Hi, I have a bucket with 2M documents (each document is less than 2KB). When I try range scan query with N1QL, it takes more than 1 minute to finish the query (my query should scan 1.2M documents). This is slower than my expectation. I try similar query on a MongoDB cluster, it takes 4s to scan 1M documents over 3M documents.
Any tips to make the query faster? I doubt whether I’m using Couchbase in a wrong way:(
More contexts here:
- My query is “SELECT COUNT(*), AVG(edgeLatency) FROM test WHERE timestampUtc BETWEEN ‘2016-11-22T01:00:00’ AND ‘2016-11-23T06:00:00’”. Here is one response.
{
"requestID": "d37772c4-10cf-4095-a156-8c739ac81c2d",
"clientContextID": "59::60",
"signature": {
"$1": "number",
"$2": "number"
},
"results": [
{
"$1": 1266665,
"$2": 0.49988867718860125
}
],
"status": 0,
"errors": [],
"warnings": [],
"metrics": {
"elapsedTime": "1m22.4896596s",
"executionTime": "1m22.48869s",
"resultCount": 1,
"resultSize": 76,
"mutationCount": 0,
"errorCount": 0,
"warningCount": 0,
"sortCount": 0
}
}
- Field “timestampUtc” is a datetime and I have created GSI INDEX on it.
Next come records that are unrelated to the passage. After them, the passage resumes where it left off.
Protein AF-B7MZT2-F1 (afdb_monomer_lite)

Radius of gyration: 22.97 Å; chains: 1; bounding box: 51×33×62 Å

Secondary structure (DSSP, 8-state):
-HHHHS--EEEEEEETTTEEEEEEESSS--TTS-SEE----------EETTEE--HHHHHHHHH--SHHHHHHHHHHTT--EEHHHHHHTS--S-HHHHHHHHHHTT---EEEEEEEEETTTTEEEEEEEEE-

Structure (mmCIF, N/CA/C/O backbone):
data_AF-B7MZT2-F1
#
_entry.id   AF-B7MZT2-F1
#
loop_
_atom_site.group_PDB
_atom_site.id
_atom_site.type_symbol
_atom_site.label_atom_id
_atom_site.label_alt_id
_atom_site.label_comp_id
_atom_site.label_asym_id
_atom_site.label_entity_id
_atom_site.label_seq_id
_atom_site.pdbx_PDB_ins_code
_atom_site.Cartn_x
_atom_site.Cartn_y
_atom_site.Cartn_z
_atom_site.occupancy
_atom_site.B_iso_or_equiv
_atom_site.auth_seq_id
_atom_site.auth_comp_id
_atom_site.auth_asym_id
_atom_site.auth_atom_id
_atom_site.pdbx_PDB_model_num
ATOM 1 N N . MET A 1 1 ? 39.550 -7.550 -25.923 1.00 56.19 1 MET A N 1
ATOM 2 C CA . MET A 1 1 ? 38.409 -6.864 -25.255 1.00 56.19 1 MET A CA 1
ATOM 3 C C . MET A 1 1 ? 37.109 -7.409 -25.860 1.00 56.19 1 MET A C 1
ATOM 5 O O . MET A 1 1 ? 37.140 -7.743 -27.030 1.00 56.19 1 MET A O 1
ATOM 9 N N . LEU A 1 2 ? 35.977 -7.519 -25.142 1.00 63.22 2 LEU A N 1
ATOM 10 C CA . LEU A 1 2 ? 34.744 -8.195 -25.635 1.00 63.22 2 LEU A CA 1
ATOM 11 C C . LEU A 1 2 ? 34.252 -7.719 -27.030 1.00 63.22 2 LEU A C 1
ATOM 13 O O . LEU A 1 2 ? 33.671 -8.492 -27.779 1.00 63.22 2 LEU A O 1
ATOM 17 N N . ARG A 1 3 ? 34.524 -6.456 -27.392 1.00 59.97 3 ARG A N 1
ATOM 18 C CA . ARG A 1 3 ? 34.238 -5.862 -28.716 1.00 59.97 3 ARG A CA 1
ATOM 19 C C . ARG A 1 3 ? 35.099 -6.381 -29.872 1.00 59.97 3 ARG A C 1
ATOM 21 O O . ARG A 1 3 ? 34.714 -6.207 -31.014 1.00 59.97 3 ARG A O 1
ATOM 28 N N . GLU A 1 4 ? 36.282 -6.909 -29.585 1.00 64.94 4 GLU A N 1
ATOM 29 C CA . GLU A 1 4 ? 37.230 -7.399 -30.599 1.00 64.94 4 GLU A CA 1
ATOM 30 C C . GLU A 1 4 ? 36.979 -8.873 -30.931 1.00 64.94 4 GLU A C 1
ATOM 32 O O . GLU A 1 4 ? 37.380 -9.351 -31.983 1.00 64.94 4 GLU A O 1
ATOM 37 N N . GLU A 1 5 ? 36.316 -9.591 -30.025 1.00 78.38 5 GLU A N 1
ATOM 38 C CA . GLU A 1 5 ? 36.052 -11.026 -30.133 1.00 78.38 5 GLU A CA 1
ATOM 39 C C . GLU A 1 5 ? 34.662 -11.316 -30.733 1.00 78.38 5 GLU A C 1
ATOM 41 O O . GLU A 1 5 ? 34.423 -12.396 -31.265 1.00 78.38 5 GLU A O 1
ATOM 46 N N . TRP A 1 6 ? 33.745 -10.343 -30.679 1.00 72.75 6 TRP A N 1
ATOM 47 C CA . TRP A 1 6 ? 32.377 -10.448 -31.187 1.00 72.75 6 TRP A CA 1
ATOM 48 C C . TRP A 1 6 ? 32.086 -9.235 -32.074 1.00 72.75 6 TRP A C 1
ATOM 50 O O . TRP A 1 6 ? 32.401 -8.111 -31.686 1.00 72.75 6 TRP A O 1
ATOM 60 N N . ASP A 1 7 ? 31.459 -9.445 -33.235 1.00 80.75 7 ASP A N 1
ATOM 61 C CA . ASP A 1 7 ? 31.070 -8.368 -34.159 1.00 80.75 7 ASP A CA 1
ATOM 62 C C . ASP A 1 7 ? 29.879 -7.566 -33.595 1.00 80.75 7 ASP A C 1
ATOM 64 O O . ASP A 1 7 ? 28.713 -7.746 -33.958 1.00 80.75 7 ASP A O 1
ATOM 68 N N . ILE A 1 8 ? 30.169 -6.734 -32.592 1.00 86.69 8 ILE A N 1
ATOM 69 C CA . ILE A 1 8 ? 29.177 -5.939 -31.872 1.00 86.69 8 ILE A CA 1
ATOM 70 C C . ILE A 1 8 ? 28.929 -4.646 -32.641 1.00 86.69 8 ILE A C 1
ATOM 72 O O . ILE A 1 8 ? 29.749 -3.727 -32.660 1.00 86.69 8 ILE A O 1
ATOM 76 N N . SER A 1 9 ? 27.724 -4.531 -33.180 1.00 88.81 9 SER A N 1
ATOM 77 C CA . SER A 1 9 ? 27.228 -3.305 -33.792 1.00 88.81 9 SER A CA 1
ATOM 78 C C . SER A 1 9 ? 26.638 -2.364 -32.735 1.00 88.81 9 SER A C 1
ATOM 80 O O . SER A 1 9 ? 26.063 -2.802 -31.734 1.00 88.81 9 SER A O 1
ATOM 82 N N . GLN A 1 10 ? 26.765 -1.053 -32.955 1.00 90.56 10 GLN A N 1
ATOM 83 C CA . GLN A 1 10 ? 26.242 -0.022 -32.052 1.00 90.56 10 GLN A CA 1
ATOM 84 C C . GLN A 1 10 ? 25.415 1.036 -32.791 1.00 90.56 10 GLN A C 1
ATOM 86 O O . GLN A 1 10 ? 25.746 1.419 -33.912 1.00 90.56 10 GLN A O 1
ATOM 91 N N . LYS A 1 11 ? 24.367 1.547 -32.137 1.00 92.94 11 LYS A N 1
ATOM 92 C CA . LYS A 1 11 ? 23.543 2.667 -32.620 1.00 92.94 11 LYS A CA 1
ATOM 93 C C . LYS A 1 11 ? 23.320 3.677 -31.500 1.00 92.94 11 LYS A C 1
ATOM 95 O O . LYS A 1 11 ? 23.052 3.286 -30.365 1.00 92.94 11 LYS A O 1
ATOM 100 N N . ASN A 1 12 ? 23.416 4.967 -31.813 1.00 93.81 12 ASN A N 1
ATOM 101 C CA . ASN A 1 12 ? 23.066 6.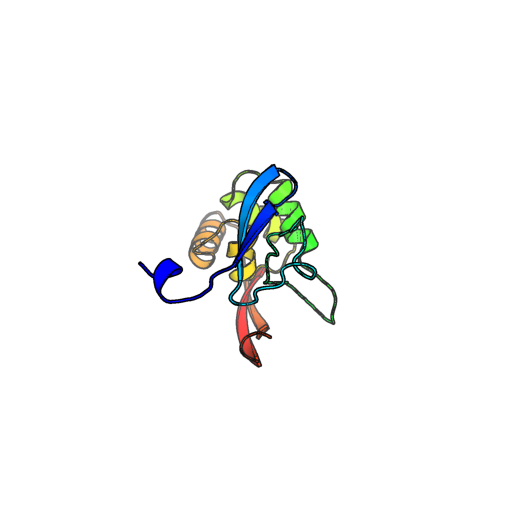030 -30.870 1.00 93.81 12 ASN A CA 1
ATOM 102 C C . ASN A 1 12 ? 21.557 6.030 -30.612 1.00 93.81 12 ASN A C 1
ATOM 104 O O . ASN A 1 12 ? 20.775 5.850 -31.542 1.00 93.81 12 ASN A O 1
ATOM 108 N N . ALA A 1 13 ? 21.158 6.253 -29.363 1.00 93.62 13 ALA A N 1
ATOM 109 C CA . ALA A 1 13 ? 19.755 6.317 -28.979 1.00 93.62 13 ALA A CA 1
ATOM 110 C C . ALA A 1 13 ? 19.504 7.386 -27.912 1.00 93.62 13 ALA A C 1
ATOM 112 O O . ALA A 1 13 ? 20.382 7.713 -27.103 1.00 93.62 13 ALA A O 1
ATOM 113 N N . VAL A 1 14 ? 18.278 7.905 -27.898 1.00 95.12 14 VAL A N 1
ATOM 114 C CA . VAL A 1 14 ? 17.786 8.839 -26.884 1.00 95.12 14 VAL A CA 1
ATOM 115 C C . VAL A 1 14 ? 16.881 8.101 -25.905 1.00 95.12 14 VAL A C 1
ATOM 117 O O . VAL A 1 14 ? 15.954 7.390 -26.283 1.00 95.12 14 VAL A O 1
ATOM 120 N N . PHE A 1 15 ? 17.132 8.292 -24.617 1.00 89.88 15 PHE A N 1
ATOM 121 C CA . PHE A 1 15 ? 16.386 7.684 -23.527 1.00 89.88 15 PHE A CA 1
ATOM 122 C C . PHE A 1 15 ? 15.559 8.738 -22.797 1.00 89.88 15 PHE A C 1
ATOM 124 O O . PHE A 1 15 ? 16.097 9.751 -22.335 1.00 89.88 15 PHE A O 1
ATOM 131 N N . ASN A 1 16 ? 14.256 8.481 -22.658 1.00 89.56 16 ASN A N 1
ATOM 132 C CA . ASN A 1 16 ? 13.301 9.355 -21.967 1.00 89.56 16 ASN A CA 1
ATOM 133 C C . ASN A 1 16 ? 13.365 10.815 -22.438 1.00 89.56 16 ASN A C 1
ATOM 135 O O . ASN A 1 16 ? 13.248 11.730 -21.623 1.00 89.56 16 ASN A O 1
ATOM 139 N N . ASP A 1 17 ? 13.607 11.009 -23.738 1.00 88.69 17 ASP A N 1
ATOM 140 C CA . ASP A 1 17 ? 13.710 12.308 -24.412 1.00 88.69 17 ASP A CA 1
ATOM 141 C C . ASP A 1 17 ? 14.777 13.257 -23.811 1.00 88.69 17 ASP A C 1
ATOM 143 O O . ASP A 1 17 ? 14.765 14.457 -24.070 1.00 88.69 17 ASP A O 1
ATOM 147 N N . LYS A 1 18 ? 15.699 12.740 -22.980 1.00 87.25 18 LYS A N 1
ATOM 148 C CA . LYS A 1 18 ? 16.632 13.563 -22.183 1.00 87.25 18 LYS A CA 1
ATOM 149 C C . LYS A 1 18 ? 18.064 13.051 -22.144 1.00 87.25 18 LYS A C 1
ATOM 151 O O . LYS A 1 18 ? 18.987 13.847 -22.007 1.00 87.25 18 LYS A O 1
ATOM 156 N N . ARG A 1 19 ? 18.273 11.734 -22.198 1.00 85.62 19 ARG A N 1
ATOM 157 C CA . ARG A 1 19 ? 19.596 11.132 -21.996 1.00 85.62 19 ARG A CA 1
ATOM 158 C C . ARG A 1 19 ? 20.087 10.487 -23.282 1.00 85.62 19 ARG A C 1
ATOM 160 O O . ARG A 1 19 ? 19.465 9.553 -23.771 1.00 85.62 19 ARG A O 1
ATOM 167 N N . PHE A 1 20 ? 21.221 10.952 -23.792 1.00 88.81 20 PHE A N 1
ATOM 168 C CA . PHE A 1 20 ? 21.914 10.300 -24.900 1.00 88.81 20 PHE A CA 1
ATOM 169 C C . PHE A 1 20 ? 22.658 9.053 -24.417 1.00 88.81 20 PHE A C 1
ATOM 171 O O . PHE A 1 20 ? 23.242 9.040 -23.330 1.00 88.81 20 PHE A O 1
ATOM 178 N N . GLY A 1 21 ? 22.642 8.006 -25.234 1.00 89.94 21 GLY A N 1
ATOM 179 C CA . GLY A 1 21 ? 23.441 6.804 -25.033 1.00 89.94 21 GLY A CA 1
ATOM 180 C C . GLY A 1 21 ? 23.540 5.985 -26.316 1.00 89.94 21 GLY A C 1
ATOM 181 O O . GLY A 1 21 ? 23.298 6.492 -27.410 1.00 89.94 21 GLY A O 1
ATOM 182 N N . CYS A 1 22 ? 23.896 4.711 -26.182 1.00 91.12 22 CYS A N 1
ATOM 183 C CA . CYS A 1 22 ? 23.990 3.784 -27.304 1.00 91.12 22 CYS A CA 1
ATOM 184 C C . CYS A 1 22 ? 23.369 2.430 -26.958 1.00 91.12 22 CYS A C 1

Definition: CREATE INDEX timestampUtc_index ON test(`timestampUtc`) USING GSI
- This is explanation of my query.
{
"requestID": "a9628394-8d00-42b6-9084-248b4ddc1f75",
"clientContextID": "61::62",
"signature": "json",
"results": [
{
"plan": {
"#operator": "Sequence",
"~children": [
{
"#operator": "IndexScan",
"index": "timestamputc_index",
"index_id": "93504482a482e79c",
"keyspace": "test",
"namespace": "default",
"spans": [
{
"Range": {
"High": [
"\"2016-11-23T06:00:00\""
],
"Inclusion": 3,
"Low": [
"\"2016-11-22T01:00:00\""
]
}
}
],
"using": "gsi"
},
{
"#operator": "Fetch",
"keyspace": "test",
"namespace": "default"
},
{
"#operator": "Parallel",
"~child": {
"#operator": "Sequence",
"~children": [
{
"#operator": "Filter",
"condition": "((`test`.`timestampUtc`) between \"2016-11-22T01:00:00\" and \"2016-11-23T06:00:00\")"
},
{
"#operator": "InitialGroup",
"aggregates": [
"avg((`test`.`edgeLatency`))",
"count(*)"
],
"group_keys": []
}
]
}
},
{
"#operator": "IntermediateGroup",
"aggregates": [
"avg((`test`.`edgeLatency`))",
"count(*)"
],
"group_keys": []
},
{
"#operator": "FinalGroup",
"aggregates": [
"avg((`test`.`edgeLatency`))",
"count(*)"
],
"group_keys": []
},
{
"#operator": "Parallel",
"~child": {
"#operator": "Sequence",
"~children": [
{
"#operator": "InitialProject",
"result_terms": [
{
"expr": "count(*)"
},
{
"expr": "avg((`test`.`edgeLatency`))"
}
]
},
{
"#operator": "FinalProject"
}
]
}
}
]
},
"text": "SELECT COUNT(*), AVG(edgeLatency) FROM test WHERE timestampUtc BETWEEN '2016-11-22T01:00:00' AND '2016-11-23T06:00:00'"
}
],
"status": 0,
"errors": [],
"warnings": [],
"metrics": {
"elapsedTime": "5.9998ms",
"executionTime": "4.9983ms",
"resultCount": 1,
"resultSize": 3861,
"mutationCount": 0,
"errorCount": 0,
"warningCount": 0,
"sortCount": 0
}
}
- I have set max_parallelism=8 in my query. This makes my query faster but I cannot get extra improvement if max_parallelism is greater than 8.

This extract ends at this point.